• Task details:
The entries below hold a line with "ATOM 85 C CA" and a line with "ATOM 95 O O". Return those lines and all that lie between them, exactly and only.

• Entries supplied:

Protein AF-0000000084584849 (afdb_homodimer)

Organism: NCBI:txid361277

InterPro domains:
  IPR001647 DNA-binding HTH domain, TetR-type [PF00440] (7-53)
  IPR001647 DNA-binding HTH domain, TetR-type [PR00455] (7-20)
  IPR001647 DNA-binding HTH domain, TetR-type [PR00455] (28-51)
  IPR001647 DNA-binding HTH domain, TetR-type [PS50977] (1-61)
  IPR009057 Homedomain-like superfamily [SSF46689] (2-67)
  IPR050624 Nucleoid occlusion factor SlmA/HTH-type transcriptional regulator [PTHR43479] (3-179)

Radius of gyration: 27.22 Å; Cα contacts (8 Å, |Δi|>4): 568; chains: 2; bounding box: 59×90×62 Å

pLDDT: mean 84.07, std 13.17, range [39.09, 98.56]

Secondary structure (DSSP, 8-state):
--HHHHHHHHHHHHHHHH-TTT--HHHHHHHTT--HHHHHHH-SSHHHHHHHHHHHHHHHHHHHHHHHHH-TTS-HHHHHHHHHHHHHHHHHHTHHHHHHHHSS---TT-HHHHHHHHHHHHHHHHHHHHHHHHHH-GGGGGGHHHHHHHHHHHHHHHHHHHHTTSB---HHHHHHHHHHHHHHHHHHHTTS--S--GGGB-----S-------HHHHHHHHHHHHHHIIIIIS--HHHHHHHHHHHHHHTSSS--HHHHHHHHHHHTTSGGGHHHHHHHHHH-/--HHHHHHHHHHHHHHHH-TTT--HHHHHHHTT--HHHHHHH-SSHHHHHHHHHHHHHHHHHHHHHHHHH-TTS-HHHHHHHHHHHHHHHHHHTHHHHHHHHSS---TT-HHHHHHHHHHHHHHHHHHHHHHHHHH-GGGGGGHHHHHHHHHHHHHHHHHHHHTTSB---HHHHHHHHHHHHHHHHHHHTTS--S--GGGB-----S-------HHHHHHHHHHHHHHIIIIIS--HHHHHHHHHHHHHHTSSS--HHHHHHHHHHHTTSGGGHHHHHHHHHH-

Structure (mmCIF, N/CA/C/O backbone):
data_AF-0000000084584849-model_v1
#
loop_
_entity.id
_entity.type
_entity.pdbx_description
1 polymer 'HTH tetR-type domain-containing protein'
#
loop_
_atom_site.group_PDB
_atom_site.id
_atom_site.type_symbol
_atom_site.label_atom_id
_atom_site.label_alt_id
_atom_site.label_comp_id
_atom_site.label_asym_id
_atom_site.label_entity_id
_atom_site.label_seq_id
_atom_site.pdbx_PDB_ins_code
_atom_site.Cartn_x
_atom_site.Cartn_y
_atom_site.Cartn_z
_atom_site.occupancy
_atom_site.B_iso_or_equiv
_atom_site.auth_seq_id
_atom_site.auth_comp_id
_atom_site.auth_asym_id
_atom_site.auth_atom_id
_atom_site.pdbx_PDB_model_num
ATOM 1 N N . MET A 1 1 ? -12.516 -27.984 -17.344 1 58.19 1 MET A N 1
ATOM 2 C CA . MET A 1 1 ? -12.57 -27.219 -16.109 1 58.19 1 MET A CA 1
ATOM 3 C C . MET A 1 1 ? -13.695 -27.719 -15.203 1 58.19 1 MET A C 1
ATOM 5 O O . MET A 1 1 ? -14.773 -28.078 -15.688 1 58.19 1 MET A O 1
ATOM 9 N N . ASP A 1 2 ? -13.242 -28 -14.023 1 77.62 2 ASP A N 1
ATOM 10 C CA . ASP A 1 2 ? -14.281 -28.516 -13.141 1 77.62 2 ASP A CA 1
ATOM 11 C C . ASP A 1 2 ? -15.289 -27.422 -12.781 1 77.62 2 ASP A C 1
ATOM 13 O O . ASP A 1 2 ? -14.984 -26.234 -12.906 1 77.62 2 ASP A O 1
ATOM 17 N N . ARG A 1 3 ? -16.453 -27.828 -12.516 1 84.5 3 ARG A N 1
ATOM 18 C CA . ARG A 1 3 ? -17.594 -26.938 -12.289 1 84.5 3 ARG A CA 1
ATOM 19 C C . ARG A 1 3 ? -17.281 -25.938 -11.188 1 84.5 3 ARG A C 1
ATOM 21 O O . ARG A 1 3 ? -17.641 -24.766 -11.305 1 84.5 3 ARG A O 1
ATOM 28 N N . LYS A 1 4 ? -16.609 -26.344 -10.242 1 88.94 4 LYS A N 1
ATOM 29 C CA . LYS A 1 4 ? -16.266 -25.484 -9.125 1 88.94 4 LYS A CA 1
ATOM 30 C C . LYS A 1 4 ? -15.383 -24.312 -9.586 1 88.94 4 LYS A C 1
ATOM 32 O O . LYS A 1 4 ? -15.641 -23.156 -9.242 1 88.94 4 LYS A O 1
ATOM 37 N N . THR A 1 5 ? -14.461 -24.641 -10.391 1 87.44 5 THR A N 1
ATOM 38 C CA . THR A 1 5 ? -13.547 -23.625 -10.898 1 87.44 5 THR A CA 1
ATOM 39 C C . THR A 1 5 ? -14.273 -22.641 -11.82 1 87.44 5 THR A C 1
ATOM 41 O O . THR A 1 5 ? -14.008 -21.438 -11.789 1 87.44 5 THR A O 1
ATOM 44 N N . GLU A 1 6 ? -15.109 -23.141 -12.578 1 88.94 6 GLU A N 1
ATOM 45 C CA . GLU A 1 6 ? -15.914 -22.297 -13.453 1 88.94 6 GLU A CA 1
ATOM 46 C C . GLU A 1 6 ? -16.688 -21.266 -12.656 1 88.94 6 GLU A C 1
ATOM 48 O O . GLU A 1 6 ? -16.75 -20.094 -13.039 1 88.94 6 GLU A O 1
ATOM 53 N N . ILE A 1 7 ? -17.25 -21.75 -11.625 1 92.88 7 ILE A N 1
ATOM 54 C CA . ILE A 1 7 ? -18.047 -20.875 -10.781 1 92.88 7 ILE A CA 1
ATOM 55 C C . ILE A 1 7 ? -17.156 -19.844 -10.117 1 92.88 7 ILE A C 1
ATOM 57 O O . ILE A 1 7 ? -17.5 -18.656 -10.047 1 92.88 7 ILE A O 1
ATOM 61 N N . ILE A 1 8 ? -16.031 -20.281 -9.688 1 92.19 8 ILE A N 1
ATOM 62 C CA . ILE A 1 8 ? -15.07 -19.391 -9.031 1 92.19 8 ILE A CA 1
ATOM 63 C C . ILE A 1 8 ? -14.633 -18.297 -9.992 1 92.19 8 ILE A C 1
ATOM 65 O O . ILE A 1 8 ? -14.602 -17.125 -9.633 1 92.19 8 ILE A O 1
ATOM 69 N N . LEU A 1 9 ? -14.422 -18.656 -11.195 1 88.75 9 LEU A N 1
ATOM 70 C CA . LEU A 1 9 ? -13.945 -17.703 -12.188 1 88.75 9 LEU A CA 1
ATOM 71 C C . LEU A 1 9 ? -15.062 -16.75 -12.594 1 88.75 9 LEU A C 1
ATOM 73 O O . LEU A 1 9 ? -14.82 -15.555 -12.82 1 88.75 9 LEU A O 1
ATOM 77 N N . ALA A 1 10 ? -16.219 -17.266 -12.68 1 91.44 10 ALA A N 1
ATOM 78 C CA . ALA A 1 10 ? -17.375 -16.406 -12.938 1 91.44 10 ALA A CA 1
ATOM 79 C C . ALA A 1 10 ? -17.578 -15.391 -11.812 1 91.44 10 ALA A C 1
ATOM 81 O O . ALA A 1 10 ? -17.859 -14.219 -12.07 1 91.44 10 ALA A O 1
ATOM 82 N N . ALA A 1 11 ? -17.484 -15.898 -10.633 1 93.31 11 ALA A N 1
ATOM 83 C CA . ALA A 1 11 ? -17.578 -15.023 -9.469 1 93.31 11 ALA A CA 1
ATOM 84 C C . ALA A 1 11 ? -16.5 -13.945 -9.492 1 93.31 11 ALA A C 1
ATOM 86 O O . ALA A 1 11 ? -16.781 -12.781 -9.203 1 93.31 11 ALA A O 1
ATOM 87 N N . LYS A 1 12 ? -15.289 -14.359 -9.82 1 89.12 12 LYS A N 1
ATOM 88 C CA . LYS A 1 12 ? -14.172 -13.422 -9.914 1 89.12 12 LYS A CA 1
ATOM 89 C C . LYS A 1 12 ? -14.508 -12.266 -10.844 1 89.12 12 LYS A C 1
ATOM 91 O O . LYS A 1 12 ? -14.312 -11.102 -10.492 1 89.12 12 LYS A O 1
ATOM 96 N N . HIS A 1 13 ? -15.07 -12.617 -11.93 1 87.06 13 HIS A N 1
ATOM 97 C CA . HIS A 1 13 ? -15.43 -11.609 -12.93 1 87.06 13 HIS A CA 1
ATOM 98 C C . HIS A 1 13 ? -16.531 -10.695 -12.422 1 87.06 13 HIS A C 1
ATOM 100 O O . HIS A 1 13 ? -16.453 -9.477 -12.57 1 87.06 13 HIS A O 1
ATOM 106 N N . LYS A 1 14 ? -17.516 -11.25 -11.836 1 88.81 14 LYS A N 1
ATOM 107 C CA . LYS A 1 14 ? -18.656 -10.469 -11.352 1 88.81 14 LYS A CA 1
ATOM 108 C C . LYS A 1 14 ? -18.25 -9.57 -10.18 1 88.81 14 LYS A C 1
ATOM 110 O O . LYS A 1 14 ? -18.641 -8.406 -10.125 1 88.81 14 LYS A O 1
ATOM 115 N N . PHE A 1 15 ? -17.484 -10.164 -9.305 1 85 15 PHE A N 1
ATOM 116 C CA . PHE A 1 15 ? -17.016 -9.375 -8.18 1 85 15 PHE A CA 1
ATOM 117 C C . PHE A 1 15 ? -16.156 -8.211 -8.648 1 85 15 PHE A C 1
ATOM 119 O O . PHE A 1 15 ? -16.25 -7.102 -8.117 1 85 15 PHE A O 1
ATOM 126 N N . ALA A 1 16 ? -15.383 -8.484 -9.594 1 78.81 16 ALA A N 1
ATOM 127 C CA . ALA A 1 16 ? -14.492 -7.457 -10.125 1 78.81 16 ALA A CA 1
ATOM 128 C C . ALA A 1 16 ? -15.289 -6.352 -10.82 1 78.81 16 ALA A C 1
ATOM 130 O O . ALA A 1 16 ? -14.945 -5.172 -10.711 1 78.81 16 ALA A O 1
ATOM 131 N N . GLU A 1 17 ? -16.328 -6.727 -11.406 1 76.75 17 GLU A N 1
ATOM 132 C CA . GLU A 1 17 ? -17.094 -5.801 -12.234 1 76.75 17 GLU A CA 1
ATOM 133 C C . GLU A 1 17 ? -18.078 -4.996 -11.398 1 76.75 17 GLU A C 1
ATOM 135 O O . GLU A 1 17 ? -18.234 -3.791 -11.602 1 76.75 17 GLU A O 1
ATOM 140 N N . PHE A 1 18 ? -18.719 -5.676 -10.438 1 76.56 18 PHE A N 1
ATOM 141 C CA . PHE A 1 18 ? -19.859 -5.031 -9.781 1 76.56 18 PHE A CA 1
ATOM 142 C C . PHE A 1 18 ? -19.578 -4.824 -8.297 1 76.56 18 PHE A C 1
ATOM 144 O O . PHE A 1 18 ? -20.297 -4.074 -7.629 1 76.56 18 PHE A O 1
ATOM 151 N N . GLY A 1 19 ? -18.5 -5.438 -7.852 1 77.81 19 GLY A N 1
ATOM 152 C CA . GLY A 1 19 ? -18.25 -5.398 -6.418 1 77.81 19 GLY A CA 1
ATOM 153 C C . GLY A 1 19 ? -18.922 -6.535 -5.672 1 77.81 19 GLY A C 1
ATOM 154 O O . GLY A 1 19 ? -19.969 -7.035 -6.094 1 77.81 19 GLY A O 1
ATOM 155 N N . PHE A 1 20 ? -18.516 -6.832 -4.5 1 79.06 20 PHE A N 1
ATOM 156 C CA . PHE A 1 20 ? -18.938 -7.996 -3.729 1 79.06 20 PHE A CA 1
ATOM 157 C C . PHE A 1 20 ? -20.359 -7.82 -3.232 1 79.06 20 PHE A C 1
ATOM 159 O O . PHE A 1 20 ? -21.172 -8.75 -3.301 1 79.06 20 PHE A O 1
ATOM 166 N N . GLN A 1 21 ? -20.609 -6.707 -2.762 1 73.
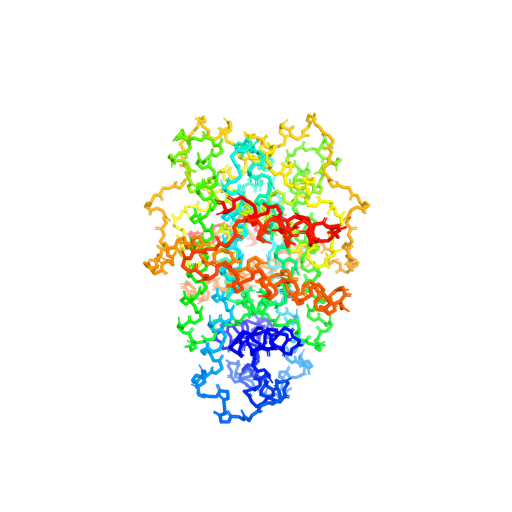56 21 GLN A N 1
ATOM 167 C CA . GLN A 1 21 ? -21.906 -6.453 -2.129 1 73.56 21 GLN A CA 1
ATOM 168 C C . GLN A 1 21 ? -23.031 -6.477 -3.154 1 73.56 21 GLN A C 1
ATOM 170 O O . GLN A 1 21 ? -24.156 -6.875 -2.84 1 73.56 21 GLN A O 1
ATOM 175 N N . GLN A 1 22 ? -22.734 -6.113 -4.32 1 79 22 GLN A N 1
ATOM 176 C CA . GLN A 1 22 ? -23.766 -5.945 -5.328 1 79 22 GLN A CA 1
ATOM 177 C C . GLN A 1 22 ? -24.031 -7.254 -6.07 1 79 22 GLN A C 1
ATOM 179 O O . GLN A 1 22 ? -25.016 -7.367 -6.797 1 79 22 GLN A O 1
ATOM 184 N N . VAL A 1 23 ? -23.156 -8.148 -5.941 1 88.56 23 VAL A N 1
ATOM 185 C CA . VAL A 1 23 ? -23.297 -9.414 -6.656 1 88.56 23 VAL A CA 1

...

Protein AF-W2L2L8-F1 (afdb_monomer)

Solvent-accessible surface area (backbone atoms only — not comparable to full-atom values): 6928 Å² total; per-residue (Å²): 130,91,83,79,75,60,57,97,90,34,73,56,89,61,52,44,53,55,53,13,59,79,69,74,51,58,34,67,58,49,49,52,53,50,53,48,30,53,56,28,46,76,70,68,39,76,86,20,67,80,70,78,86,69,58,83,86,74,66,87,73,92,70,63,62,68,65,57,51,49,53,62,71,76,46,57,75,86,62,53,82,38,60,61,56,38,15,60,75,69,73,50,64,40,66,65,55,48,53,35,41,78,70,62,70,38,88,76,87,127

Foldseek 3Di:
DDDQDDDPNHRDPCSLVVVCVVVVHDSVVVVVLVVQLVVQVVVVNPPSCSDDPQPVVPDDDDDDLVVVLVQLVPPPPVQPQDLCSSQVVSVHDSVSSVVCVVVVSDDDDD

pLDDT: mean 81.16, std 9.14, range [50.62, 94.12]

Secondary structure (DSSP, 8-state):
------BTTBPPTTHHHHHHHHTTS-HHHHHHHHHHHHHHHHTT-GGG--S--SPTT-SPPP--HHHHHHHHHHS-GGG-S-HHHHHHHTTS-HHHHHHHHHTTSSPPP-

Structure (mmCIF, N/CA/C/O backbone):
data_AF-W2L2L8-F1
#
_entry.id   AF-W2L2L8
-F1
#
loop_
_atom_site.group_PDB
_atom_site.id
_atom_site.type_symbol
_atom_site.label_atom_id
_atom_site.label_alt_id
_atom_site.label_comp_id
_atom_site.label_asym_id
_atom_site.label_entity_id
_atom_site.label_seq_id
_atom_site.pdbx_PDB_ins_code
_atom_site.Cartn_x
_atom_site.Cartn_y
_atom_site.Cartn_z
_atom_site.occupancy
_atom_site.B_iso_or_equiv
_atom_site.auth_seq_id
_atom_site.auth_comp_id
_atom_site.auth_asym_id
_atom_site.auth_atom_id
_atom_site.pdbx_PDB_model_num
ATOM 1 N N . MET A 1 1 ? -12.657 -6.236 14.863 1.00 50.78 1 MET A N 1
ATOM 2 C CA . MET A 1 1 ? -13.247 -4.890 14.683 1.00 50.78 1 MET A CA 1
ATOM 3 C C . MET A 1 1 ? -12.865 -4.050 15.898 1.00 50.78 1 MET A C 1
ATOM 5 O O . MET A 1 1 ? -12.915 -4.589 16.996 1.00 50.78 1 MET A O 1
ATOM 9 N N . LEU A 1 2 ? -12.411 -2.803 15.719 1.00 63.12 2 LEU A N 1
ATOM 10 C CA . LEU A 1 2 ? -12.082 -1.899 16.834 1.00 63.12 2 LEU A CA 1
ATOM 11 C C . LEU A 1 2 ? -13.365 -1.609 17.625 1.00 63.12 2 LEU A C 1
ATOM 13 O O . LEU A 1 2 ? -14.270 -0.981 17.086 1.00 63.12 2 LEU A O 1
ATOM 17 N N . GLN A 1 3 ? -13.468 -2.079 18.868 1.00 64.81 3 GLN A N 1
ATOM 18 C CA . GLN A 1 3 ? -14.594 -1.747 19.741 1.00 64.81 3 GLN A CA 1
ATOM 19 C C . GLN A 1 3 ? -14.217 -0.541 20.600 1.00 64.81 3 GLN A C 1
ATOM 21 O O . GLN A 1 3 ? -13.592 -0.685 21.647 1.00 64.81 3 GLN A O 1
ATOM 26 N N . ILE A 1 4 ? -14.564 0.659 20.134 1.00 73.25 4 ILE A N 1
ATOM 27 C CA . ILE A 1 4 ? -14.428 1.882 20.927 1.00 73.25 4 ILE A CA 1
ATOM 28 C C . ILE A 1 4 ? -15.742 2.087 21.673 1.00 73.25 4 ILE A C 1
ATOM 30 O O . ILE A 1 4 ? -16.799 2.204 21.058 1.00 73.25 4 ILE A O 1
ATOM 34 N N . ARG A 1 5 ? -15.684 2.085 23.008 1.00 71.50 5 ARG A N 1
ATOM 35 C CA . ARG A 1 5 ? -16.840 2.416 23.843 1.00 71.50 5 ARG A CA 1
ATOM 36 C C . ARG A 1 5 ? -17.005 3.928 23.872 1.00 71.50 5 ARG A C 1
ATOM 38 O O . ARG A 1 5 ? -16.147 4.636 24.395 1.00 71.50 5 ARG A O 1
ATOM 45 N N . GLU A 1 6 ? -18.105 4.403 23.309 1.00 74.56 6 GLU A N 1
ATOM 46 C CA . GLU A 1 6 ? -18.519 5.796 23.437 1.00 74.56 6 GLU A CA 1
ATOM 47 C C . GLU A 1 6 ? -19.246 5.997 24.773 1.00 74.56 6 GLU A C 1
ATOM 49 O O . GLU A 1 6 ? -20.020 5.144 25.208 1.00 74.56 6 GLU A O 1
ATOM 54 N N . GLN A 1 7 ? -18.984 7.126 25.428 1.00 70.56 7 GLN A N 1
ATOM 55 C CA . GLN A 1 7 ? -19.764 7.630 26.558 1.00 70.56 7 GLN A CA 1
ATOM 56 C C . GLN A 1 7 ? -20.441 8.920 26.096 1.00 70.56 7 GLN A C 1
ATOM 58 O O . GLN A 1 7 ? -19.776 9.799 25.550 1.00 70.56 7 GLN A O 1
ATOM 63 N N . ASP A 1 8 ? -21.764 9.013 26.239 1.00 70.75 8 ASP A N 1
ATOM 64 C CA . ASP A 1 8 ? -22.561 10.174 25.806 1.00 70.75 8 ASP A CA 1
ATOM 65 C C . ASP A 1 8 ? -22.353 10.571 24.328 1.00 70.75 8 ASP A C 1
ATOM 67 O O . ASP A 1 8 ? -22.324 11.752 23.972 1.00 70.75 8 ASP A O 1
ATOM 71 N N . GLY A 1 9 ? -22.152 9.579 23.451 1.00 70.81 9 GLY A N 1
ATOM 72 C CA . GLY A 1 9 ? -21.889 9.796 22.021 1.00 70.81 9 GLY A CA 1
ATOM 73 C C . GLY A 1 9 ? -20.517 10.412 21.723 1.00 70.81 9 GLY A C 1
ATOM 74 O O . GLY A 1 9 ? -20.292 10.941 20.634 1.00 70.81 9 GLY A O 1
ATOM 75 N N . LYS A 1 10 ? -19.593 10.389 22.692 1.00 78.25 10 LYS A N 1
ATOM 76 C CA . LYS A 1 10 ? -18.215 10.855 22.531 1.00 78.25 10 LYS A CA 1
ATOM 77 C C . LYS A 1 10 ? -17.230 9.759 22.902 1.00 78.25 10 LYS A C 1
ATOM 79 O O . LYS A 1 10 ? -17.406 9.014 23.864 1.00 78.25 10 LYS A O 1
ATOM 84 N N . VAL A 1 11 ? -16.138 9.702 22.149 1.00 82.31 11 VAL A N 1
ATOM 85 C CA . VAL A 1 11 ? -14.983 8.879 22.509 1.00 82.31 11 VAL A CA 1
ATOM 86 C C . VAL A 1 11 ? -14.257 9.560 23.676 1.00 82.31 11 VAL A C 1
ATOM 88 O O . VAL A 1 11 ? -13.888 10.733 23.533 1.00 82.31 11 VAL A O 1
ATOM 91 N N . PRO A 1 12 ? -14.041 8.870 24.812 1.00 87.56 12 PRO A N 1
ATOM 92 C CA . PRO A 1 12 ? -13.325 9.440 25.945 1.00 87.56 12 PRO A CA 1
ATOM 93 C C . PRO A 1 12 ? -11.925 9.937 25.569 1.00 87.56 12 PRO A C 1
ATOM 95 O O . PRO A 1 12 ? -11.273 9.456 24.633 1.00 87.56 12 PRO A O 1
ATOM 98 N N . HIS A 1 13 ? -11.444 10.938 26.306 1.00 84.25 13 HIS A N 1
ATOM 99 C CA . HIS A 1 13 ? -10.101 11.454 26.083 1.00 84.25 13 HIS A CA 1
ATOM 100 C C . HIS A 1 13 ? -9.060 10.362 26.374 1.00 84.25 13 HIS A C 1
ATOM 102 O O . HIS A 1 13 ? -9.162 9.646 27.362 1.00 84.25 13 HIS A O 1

• Exercise solution:
ATOM 85 C CA . VAL A 1 11 ? -14.983 8.879 22.509 1.00 82.31 11 VAL A CA 1
ATOM 86 C C . VAL A 1 11 ? -14.257 9.560 23.676 1.00 82.31 11 VAL A C 1
ATOM 88 O O . VAL A 1 11 ? -13.888 10.733 23.533 1.00 82.31 11 VAL A O 1
ATOM 91 N N . PRO A 1 12 ? -14.041 8.870 24.812 1.00 87.56 12 PRO A N 1
ATOM 92 C CA . PRO A 1 12 ? -13.325 9.440 25.945 1.00 87.56 12 PRO A CA 1
ATOM 93 C C . PRO A 1 12 ? -11.925 9.937 25.569 1.00 87.56 12 PRO A C 1
ATOM 95 O O . PRO A 1 12 ? -11.273 9.456 24.633 1.00 87.56 12 PRO A O 1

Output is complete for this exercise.